## Assignment:
Every line below between the line holding "ATOM 178 C C" and the line holding "ATOM 192 C C", inclusive, should be repeated exactly, and all other lines omitted.

[Given entries Boundary: Start]

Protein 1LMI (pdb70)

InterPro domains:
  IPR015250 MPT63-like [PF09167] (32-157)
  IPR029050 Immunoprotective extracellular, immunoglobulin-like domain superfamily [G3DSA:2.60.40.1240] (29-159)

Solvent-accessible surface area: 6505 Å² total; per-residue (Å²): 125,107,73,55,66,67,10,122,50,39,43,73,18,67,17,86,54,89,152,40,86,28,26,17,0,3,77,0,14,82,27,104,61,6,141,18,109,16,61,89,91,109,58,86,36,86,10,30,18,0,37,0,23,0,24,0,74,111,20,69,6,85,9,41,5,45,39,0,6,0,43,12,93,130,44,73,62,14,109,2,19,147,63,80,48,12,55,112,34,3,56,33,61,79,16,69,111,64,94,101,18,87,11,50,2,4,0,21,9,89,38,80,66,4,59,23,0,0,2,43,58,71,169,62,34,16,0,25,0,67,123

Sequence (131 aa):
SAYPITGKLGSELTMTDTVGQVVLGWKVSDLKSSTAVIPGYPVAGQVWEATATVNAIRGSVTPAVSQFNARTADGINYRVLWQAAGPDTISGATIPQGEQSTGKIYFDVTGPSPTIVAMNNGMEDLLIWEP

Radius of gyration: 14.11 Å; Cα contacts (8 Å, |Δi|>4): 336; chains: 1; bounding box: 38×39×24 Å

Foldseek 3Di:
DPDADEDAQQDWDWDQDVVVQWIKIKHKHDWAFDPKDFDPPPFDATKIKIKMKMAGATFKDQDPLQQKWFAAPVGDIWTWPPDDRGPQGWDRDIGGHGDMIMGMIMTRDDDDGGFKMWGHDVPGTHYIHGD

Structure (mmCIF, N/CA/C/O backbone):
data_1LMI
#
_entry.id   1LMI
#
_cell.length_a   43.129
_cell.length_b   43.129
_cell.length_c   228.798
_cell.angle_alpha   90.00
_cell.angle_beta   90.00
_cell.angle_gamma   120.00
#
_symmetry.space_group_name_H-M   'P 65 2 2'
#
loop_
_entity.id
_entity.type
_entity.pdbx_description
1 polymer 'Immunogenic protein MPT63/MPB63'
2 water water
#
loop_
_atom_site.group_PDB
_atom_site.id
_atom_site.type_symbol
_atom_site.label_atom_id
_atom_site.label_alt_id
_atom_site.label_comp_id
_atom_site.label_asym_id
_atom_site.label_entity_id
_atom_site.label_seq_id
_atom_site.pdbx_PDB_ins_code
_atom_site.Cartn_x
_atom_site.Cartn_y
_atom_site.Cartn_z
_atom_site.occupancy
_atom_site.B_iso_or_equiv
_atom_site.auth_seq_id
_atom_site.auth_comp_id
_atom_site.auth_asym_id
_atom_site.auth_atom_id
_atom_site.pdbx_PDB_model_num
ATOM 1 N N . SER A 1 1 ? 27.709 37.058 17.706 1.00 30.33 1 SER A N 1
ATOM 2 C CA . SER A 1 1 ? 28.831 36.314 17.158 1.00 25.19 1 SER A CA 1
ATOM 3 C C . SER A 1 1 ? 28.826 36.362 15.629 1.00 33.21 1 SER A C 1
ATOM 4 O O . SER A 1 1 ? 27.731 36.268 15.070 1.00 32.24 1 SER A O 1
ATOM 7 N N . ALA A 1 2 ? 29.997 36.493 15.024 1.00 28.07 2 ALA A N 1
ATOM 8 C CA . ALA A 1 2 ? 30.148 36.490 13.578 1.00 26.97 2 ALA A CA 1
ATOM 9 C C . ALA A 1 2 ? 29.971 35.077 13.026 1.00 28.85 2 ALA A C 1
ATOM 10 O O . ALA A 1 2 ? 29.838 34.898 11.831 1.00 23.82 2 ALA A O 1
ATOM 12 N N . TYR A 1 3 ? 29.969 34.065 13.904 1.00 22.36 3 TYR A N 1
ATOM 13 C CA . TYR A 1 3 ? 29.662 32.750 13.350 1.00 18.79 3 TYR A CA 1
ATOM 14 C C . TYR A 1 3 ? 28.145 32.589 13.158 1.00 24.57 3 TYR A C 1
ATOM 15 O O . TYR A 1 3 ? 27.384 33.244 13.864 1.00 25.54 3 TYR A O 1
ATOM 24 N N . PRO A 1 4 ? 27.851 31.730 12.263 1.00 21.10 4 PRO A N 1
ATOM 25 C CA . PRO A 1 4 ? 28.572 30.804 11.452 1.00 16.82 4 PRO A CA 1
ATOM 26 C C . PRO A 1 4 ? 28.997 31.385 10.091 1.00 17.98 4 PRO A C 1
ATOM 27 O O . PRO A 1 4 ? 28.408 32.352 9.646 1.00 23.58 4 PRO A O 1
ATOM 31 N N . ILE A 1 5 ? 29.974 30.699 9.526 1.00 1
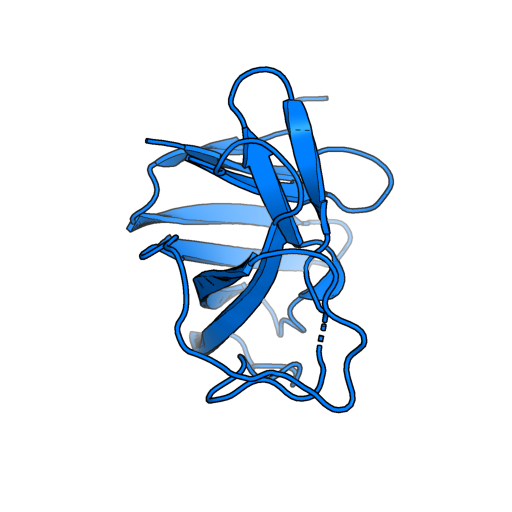6.07 5 ILE A N 1
ATOM 32 C CA . ILE A 1 5 ? 30.457 30.874 8.167 1.00 14.20 5 ILE A CA 1
ATOM 33 C C . ILE A 1 5 ? 29.640 29.910 7.296 1.00 13.88 5 ILE A C 1
ATOM 34 O O . ILE A 1 5 ? 29.619 28.721 7.610 1.00 14.17 5 ILE A O 1
ATOM 39 N N . THR A 1 6 ? 28.971 30.420 6.287 1.00 19.56 6 THR A N 1
ATOM 40 C CA . THR A 1 6 ? 28.066 29.657 5.451 1.00 15.14 6 THR A CA 1
ATOM 41 C C . THR A 1 6 ? 28.588 29.634 4.032 1.00 17.15 6 THR A C 1
ATOM 42 O O . THR A 1 6 ? 29.054 30.669 3.529 1.00 20.71 6 THR A O 1
ATOM 46 N N . GLY A 1 7 ? 28.470 28.471 3.405 1.00 14.84 7 GLY A N 1
ATOM 47 C CA . GLY A 1 7 ? 28.756 28.413 1.974 1.00 13.78 7 GLY A CA 1
ATOM 48 C C . GLY A 1 7 ? 28.036 27.244 1.349 1.00 12.32 7 GLY A C 1
ATOM 49 O O . GLY A 1 7 ? 27.041 26.776 1.906 1.00 15.41 7 GLY A O 1
ATOM 50 N N . LYS A 1 8 ? 28.494 26.757 0.222 1.00 12.51 8 LYS A N 1
ATOM 51 C CA . LYS A 1 8 ? 27.819 25.753 -0.575 1.00 13.50 8 LYS A CA 1
ATOM 52 C C . LYS A 1 8 ? 28.390 24.362 -0.347 1.00 9.15 8 LYS A C 1
ATOM 53 O O . LYS A 1 8 ? 29.606 24.230 -0.215 1.00 13.00 8 LYS A O 1
ATOM 59 N N . LEU A 1 9 ? 27.510 23.368 -0.319 1.00 9.52 9 LEU A N 1
ATOM 60 C CA . LEU A 1 9 ? 27.981 21.992 -0.468 1.00 10.47 9 LEU A CA 1
ATOM 61 C C . LEU A 1 9 ? 28.895 21.905 -1.673 1.00 9.65 9 LEU A C 1
ATOM 62 O O . LEU A 1 9 ? 28.532 22.468 -2.724 1.00 11.49 9 LEU A O 1
ATOM 67 N N . GLY A 1 10 ? 30.007 21.219 -1.499 1.00 11.12 10 GLY A N 1
ATOM 68 C CA . GLY A 1 10 ? 31.049 21.110 -2.517 1.00 11.19 10 GLY A CA 1
ATOM 69 C C . GLY A 1 10 ? 32.192 22.080 -2.248 1.00 12.41 10 GLY A C 1
ATOM 70 O O . GLY A 1 10 ? 33.267 21.905 -2.848 1.00 11.77 10 GLY A O 1
ATOM 71 N N . SER A 1 11 ? 32.005 23.085 -1.398 1.00 10.64 11 SER A N 1
ATOM 72 C CA . SER A 1 11 ? 33.039 24.087 -1.143 1.00 11.62 11 SER A CA 1
ATOM 73 C C . SER A 1 11 ? 33.769 23.847 0.177 1.00 11.36 11 SER A C 1
ATOM 74 O O . SER A 1 11 ? 33.207 23.325 1.129 1.00 11.54 11 SER A O 1
ATOM 77 N N . GLU A 1 12 ? 35.022 24.257 0.204 1.00 10.53 12 GLU A N 1
ATOM 78 C CA . GLU A 1 12 ? 35.831 24.247 1.418 1.00 9.58 12 GLU A CA 1
ATOM 79 C C . GL
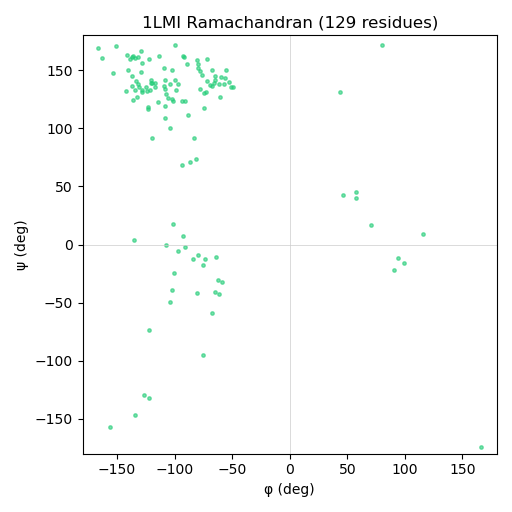U A 1 12 ? 35.757 25.592 2.118 1.00 11.96 12 GLU A C 1
ATOM 80 O O . GLU A 1 12 ? 36.026 26.630 1.494 1.00 13.44 12 GLU A O 1
ATOM 86 N N . LEU A 1 13 ? 35.343 25.549 3.389 1.00 10.87 13 LEU A N 1
ATOM 87 C CA . LEU A 1 13 ? 35.224 26.758 4.207 1.00 10.91 13 LEU A CA 1
ATOM 88 C C . LEU A 1 13 ? 36.385 26.833 5.197 1.00 14.40 13 LEU A C 1
ATOM 89 O O . LEU A 1 13 ? 36.715 25.776 5.764 1.00 14.30 13 LEU A O 1
ATOM 94 N N . THR A 1 14 ? 36.958 27.997 5.397 1.00 13.04 14 THR A N 1
ATOM 95 C CA . THR A 1 14 ? 38.120 28.251 6.258 1.00 11.81 14 THR A CA 1
ATOM 96 C C . THR A 1 14 ? 37.692 28.781 7.597 1.00 14.29 14 THR A C 1
ATOM 97 O O . THR A 1 14 ? 36.861 29.690 7.717 1.00 18.29 14 THR A O 1
ATOM 100 N N . MET A 1 15 ? 38.229 28.235 8.688 1.00 14.72 15 MET A N 1
ATOM 101 C CA . MET A 1 15 ? 37.936 28.885 9.968 1.00 19.16 15 MET A CA 1
ATOM 102 C C . MET A 1 15 ? 39.270 29.033 10.690 1.00 15.37 15 MET A C 1
ATOM 103 O O . MET A 1 15 ? 40.134 28.166 10.699 1.00 13.08 15 MET A O 1
ATOM 108 N N . THR A 1 16 ? 39.380 30.214 11.278 1.00 13.87 16 THR A N 1
ATOM 109 C CA . THR A 1 16 ? 40.581 30.558 12.023 1.00 11.94 16 THR A CA 1
ATOM 110 C C . THR A 1 16 ? 40.259 30.390 13.497 1.00 14.61 16 THR A C 1
ATOM 111 O O . THR A 1 16 ? 39.303 31.001 14.001 1.00 20.92 16 THR A O 1
ATOM 115 N N . ASP A 1 17 ? 41.031 29.579 14.199 1.00 15.31 17 ASP A N 1
ATOM 116 C CA . ASP A 1 17 ? 40.837 29.470 15.646 1.00 16.84 17 ASP A CA 1
ATOM 117 C C . ASP A 1 17 ? 42.086 29.885 16.423 1.00 15.00 17 ASP A C 1
ATOM 118 O O . ASP A 1 17 ? 42.947 29.073 16.734 1.00 19.35 17 ASP A O 1
ATOM 123 N N . THR A 1 18 ? 42.121 31.166 16.775 1.00 21.08 18 THR A N 1
ATOM 124 C CA . THR A 1 18 ? 43.330 31.672 17.424 1.00 19.45 18 THR A CA 1
ATOM 125 C C . THR A 1 18 ? 43.436 31.222 18.874 1.00 26.43 18 THR A C 1
ATOM 126 O O . THR A 1 18 ? 44.521 31.235 19.474 1.00 45.65 18 THR A O 1
ATOM 130 N N . VAL A 1 19 ? 42.358 30.766 19.508 1.00 21.34 19 VAL A N 1
ATOM 131 C CA . VAL A 1 19 ? 42.576 30.180 20.842 1.00 16.77 19 VAL A CA 1
ATOM 132 C C . VAL A 1 19 ? 43.405 28.924 20.750 1.00 19.62 19 VAL A C 1
ATOM 133 O O . VAL A 1 19 ? 44.273 28.643 21.580 1.00 22.11 19 VAL A O 1
ATOM 137 N N . GLY A 1 20 ? 43.098 28.119 19.717 1.00 17.98 20 GLY A N 1
ATOM 138 C CA . GLY A 1 20 ? 43.848 26.898 19.498 1.00 17.60 20 GLY A CA 1
ATOM 139 C C . GLY A 1 20 ? 45.063 27.049 18.584 1.00 16.13 20 GLY A C 1
ATOM 140 O O . GLY A 1 20 ? 45.762 26.063 18.390 1.00 23.73 20 GLY A O 1
ATOM 141 N N . GLN A 1 21 ? 45.285 28.242 18.060 1.00 18.85 21 GLN A N 1
ATOM 142 C CA . GLN A 1 21 ? 46.369 28.569 17.158 1.00 23.43 21 GLN A CA 1
ATOM 143 C C . GLN A 1 21 ? 46.321 27.673 15.927 1.00 18.46 21 GLN A C 1
ATOM 144 O O . GLN A 1 21 ? 47.337 27.193 15.441 1.00 25.03 21 GLN A O 1
ATOM 150 N N . VAL A 1 22 ? 45.093 27.439 15.466 1.00 16.90 22 VAL A N 1
ATOM 151 C CA . VAL A 1 22 ? 44.980 26.603 14.266 1.00 15.29 22 VAL A CA 1
ATOM 152 C C . VAL A 1 22 ? 44.108 27.348 13.256 1.00 12.02 22 VAL A C 1
ATOM 153 O O . VAL A 1 22 ? 43.307 28.211 13.614 1.00 15.10 22 VAL A O 1
ATOM 157 N N . VAL A 1 23 ? 44.313 26.980 12.000 1.00 14.19 23 VAL A N 1
ATOM 158 C CA . VAL A 1 23 ? 43.443 27.350 10.896 1.00 9.67 23 VAL A CA 1
ATOM 159 C C . VAL A 1 23 ? 43.099 26.054 10.173 1.00 14.04 23 VAL A C 1
ATOM 160 O O . VAL A 1 23 ? 43.978 25.228 9.898 1.00 13.90 23 VAL A O 1
ATOM 164 N N . LEU A 1 24 ? 41.814 25.877 9.887 1.00 12.77 24 LEU A N 1
ATOM 165 C CA . LEU A 1 24 ? 41.522 24.633 9.166 1.00 13.01 24 LEU A CA 1
ATOM 166 C C . LEU A 1 24 ? 40.494 24.938 8.079 1.00 12.25 24 LEU A C 1
ATOM 167 O O . LEU A 1 24 ? 39.780 25.939 8.075 1.00 14.64 24 LEU A O 1
ATOM 172 N N . GLY A 1 25 ? 40.507 24.004 7.120 1.00 12.13 25 GLY A N 1
ATOM 173 C CA . GLY A 1 25 ? 39.531 24.077 6.025 1.00 9.90 25 GLY A CA 1
ATOM 174 C C . GLY A 1 25 ? 38.671 22.843 6.109 1.00 13.47 25 GLY A C 1
ATOM 175 O O . GLY A 1 25 ? 39.233 21.767 6.326 1.00 13.20 25 GLY A O 1
ATOM 176 N N . TRP A 1 26 ? 37.369 22.955 5.973 1.00 9.15 26 TRP A N 1
ATOM 177 C CA . TRP A 1 26 ? 36.551 21.769 5.850 1.00 8.16 26 TRP A CA 1
ATOM 178 C C . TRP A 1 26 ? 35.729 21.857 4.544 1.00 8.76 26 TRP A C 1
ATOM 179 O O . TRP A 1 26 ? 35.093 22.880 4.295 1.00 10.09 26 TRP A O 1
ATOM 190 N N . LYS A 1 27 ? 35.762 20.760 3.794 1.00 9.24 27 LYS A N 1
ATOM 191 C CA . LYS A 1 27 ? 34.897 20.588 2.633 1.00 9.86 27 LYS A CA 1
ATOM 192 C C . LYS A 1 27 ? 33.830 19.544 2.994 1.00 9.98 27 LYS A C 1
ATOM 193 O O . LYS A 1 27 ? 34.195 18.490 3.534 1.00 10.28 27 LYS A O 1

[Given entries Boundary: End]

## Exercise answer:
ATOM 178 C C . TRP A 1 26 ? 35.729 21.857 4.544 1.00 8.76 26 TRP A C 1
ATOM 179 O O . TRP A 1 26 ? 35.093 22.880 4.295 1.00 10.09 26 TRP A O 1
ATOM 190 N N . LYS A 1 27 ? 35.762 20.760 3.794 1.00 9.24 27 LYS A N 1
ATOM 191 C CA . LYS A 1 27 ? 34.897 20.588 2.633 1.00 9.86 27 LYS A CA 1
ATOM 192 C C . LYS A 1 27 ? 33.830 19.544 2.994 1.00 9.98 27 LYS A C 1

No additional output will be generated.